What needs to be done => Reproduce exactly, and only, the lines below from the one containing "ATOM 71 C C" through the one containing "ATOM 79 C CA".
*** Records supplied Section Begins ***
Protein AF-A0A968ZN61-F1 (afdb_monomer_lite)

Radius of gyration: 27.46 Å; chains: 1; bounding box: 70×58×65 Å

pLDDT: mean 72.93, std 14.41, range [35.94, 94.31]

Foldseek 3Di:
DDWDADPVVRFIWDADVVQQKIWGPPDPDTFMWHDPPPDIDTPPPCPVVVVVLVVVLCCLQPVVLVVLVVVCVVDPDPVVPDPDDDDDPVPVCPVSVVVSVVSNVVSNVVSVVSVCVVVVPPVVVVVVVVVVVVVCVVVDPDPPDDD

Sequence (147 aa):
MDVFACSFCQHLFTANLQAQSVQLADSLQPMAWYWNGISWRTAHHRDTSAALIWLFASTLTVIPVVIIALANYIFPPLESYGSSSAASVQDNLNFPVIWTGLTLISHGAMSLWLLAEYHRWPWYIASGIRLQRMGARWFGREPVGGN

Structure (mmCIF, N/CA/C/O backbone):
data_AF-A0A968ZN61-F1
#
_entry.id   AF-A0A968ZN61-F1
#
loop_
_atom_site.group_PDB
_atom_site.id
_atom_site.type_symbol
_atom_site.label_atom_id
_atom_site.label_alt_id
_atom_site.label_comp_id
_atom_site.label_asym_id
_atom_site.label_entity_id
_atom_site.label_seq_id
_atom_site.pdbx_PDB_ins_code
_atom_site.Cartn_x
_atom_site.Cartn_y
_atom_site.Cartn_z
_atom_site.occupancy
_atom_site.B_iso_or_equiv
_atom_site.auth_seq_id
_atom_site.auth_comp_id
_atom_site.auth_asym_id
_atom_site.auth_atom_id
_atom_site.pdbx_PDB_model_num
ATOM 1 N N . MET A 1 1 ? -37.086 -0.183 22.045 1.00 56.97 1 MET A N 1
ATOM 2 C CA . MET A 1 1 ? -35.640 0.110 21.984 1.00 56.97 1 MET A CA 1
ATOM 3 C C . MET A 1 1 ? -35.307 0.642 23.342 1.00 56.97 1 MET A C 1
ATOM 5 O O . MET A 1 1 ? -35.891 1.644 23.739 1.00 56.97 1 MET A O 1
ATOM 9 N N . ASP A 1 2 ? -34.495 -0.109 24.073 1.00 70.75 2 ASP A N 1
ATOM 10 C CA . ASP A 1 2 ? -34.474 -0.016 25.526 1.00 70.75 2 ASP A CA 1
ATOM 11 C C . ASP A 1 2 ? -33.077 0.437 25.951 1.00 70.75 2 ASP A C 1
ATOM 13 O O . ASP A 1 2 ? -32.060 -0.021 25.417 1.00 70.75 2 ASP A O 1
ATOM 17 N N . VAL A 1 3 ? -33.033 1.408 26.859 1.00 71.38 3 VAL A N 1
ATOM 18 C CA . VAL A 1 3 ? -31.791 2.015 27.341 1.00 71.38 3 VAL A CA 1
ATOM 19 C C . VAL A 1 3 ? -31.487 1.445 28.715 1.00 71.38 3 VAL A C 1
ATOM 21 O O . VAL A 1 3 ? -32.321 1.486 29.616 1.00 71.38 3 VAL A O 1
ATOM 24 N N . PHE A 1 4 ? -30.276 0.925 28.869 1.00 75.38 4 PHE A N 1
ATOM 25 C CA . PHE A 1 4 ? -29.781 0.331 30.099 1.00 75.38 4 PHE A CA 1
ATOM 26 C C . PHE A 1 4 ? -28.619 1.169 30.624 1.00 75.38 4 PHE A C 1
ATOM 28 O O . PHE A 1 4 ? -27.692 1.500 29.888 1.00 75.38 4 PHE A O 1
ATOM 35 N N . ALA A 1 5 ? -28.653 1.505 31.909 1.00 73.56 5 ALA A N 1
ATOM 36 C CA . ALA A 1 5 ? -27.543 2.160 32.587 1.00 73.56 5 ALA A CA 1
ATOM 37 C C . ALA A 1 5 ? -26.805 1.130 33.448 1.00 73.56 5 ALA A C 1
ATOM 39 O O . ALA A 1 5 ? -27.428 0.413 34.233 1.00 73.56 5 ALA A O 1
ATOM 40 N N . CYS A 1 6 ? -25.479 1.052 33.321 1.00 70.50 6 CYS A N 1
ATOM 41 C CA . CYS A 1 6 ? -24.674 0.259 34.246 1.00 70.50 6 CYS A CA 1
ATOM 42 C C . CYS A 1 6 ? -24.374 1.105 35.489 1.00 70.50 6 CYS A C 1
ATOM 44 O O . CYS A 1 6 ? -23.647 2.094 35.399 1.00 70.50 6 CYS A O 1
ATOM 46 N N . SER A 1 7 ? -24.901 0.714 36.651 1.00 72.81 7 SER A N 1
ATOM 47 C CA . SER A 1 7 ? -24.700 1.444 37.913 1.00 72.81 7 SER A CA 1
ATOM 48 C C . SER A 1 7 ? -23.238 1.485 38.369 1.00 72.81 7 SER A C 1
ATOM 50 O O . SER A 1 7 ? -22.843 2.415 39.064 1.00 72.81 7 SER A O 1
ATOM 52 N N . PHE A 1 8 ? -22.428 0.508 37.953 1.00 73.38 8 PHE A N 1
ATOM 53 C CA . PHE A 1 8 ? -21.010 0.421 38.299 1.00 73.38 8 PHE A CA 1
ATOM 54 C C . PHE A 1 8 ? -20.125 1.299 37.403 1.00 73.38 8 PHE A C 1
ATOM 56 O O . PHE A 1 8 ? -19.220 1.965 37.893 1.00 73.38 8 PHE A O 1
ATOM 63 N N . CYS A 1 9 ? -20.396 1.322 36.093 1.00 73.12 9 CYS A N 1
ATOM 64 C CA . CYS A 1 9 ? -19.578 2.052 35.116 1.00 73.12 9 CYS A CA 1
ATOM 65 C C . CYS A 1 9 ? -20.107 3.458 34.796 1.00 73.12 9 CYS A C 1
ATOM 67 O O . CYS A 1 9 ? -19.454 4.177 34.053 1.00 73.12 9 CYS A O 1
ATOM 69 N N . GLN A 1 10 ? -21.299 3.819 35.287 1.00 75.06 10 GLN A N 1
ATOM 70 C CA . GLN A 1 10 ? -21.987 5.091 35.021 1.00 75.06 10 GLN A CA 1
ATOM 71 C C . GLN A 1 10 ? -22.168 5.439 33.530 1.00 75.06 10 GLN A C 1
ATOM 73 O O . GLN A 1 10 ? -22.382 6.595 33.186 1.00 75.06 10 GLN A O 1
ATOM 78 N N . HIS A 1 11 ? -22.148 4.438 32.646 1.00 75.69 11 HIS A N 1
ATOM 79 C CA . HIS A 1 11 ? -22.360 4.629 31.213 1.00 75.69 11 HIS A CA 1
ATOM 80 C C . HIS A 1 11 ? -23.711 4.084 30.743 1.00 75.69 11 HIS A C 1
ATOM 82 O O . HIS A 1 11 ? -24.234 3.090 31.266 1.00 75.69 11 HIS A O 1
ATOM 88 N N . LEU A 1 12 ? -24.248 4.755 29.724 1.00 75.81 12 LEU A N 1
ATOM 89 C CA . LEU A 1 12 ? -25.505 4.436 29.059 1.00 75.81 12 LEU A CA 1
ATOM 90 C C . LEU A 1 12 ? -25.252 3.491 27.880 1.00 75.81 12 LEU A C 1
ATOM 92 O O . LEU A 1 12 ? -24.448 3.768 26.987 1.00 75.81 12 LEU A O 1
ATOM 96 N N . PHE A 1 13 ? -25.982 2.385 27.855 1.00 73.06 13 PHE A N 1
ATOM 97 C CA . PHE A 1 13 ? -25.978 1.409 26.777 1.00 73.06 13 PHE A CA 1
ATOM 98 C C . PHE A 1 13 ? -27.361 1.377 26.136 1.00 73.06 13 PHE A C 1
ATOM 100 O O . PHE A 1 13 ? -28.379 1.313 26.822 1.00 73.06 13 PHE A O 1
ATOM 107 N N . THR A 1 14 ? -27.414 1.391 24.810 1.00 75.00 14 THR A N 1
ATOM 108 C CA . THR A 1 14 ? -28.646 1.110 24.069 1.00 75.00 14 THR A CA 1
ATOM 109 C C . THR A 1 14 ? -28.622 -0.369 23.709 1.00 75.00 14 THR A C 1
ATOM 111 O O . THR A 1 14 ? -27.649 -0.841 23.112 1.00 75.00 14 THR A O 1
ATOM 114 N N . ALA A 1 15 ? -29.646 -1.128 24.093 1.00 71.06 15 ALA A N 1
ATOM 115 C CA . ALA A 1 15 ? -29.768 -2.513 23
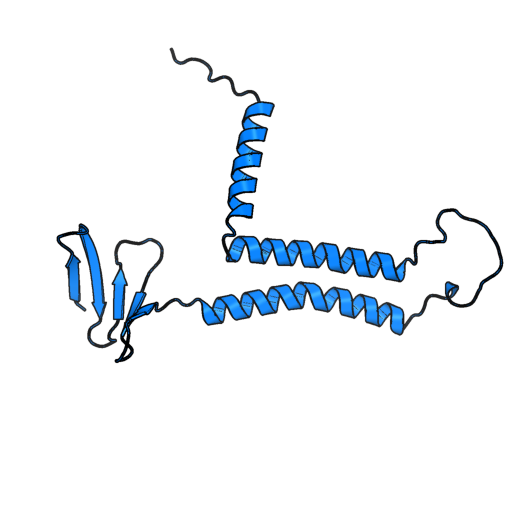.661 1.00 71.06 15 ALA A CA 1
ATOM 116 C C . ALA A 1 15 ? -30.975 -2.657 22.735 1.00 71.06 15 ALA A C 1
ATOM 118 O O . ALA A 1 15 ? -32.109 -2.290 23.052 1.00 71.06 15 ALA A O 1
ATOM 119 N N . ASN A 1 16 ? -30.713 -3.220 21.563 1.00 71.75 16 ASN A N 1
ATOM 120 C CA . ASN A 1 16 ? -31.737 -3.680 20.651 1.00 71.75 16 ASN A CA 1
ATOM 121 C C . ASN A 1 16 ? -31.863 -5.195 20.821 1.00 71.75 16 ASN A C 1
ATOM 123 O O . ASN A 1 16 ? -31.117 -5.963 20.217 1.00 71.75 16 ASN A O 1
ATOM 127 N N . LEU A 1 17 ? -32.803 -5.611 21.671 1.00 68.44 17 LEU A N 1
ATOM 128 C CA . LEU A 1 17 ? -33.087 -7.020 21.960 1.00 68.44 17 LEU A CA 1
ATOM 129 C C . LEU A 1 17 ? -33.592 -7.774 20.720 1.00 68.44 17 LEU A C 1
ATOM 131 O O . LEU A 1 17 ? -33.324 -8.961 20.569 1.00 68.44 17 LEU A O 1
ATOM 135 N N . GLN A 1 18 ? -34.266 -7.071 19.807 1.00 69.31 18 GLN A N 1
ATOM 136 C CA . GLN A 1 18 ? -34.819 -7.634 18.576 1.00 69.31 18 GLN A CA 1
ATOM 137 C C . GLN A 1 18 ? -33.721 -7.939 17.545 1.00 69.31 18 GLN A C 1
ATOM 139 O O . GLN A 1 18 ? -33.792 -8.942 16.845 1.00 69.31 18 GLN A O 1
ATOM 144 N N . ALA A 1 19 ? -32.677 -7.106 17.502 1.00 63.16 19 ALA A N 1
ATOM 145 C CA . ALA A 1 19 ? -31.476 -7.314 16.690 1.00 63.16 19 ALA A CA 1
ATOM 146 C C . ALA A 1 19 ? -30.324 -7.996 17.461 1.00 63.16 19 ALA A C 1
ATOM 148 O O . ALA A 1 19 ? -29.224 -8.118 16.928 1.00 63.16 19 ALA A O 1
ATOM 149 N N . GLN A 1 20 ? -30.557 -8.393 18.721 1.00 74.38 20 GLN A N 1
ATOM 150 C CA . GLN A 1 20 ? -29.562 -8.951 19.648 1.00 74.38 20 GLN A CA 1
ATOM 151 C C . GLN A 1 20 ? -28.233 -8.173 19.674 1.00 74.38 20 GLN A C 1
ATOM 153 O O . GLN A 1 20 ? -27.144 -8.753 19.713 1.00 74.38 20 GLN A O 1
*** Records supplied Section Ends ***
Finished task =>
ATOM 71 C C . GLN A 1 10 ? -22.168 5.439 33.530 1.00 75.06 10 GLN A C 1
ATOM 73 O O . GLN A 1 10 ? -22.382 6.595 33.186 1.00 75.06 10 GLN A O 1
ATOM 78 N N . HIS A 1 11 ? -22.148 4.438 32.646 1.00 75.69 11 HIS A N 1
ATOM 79 C CA . HIS A 1 11 ? -22.360 4.629 31.213 1.00 75.69 11 HIS A CA 1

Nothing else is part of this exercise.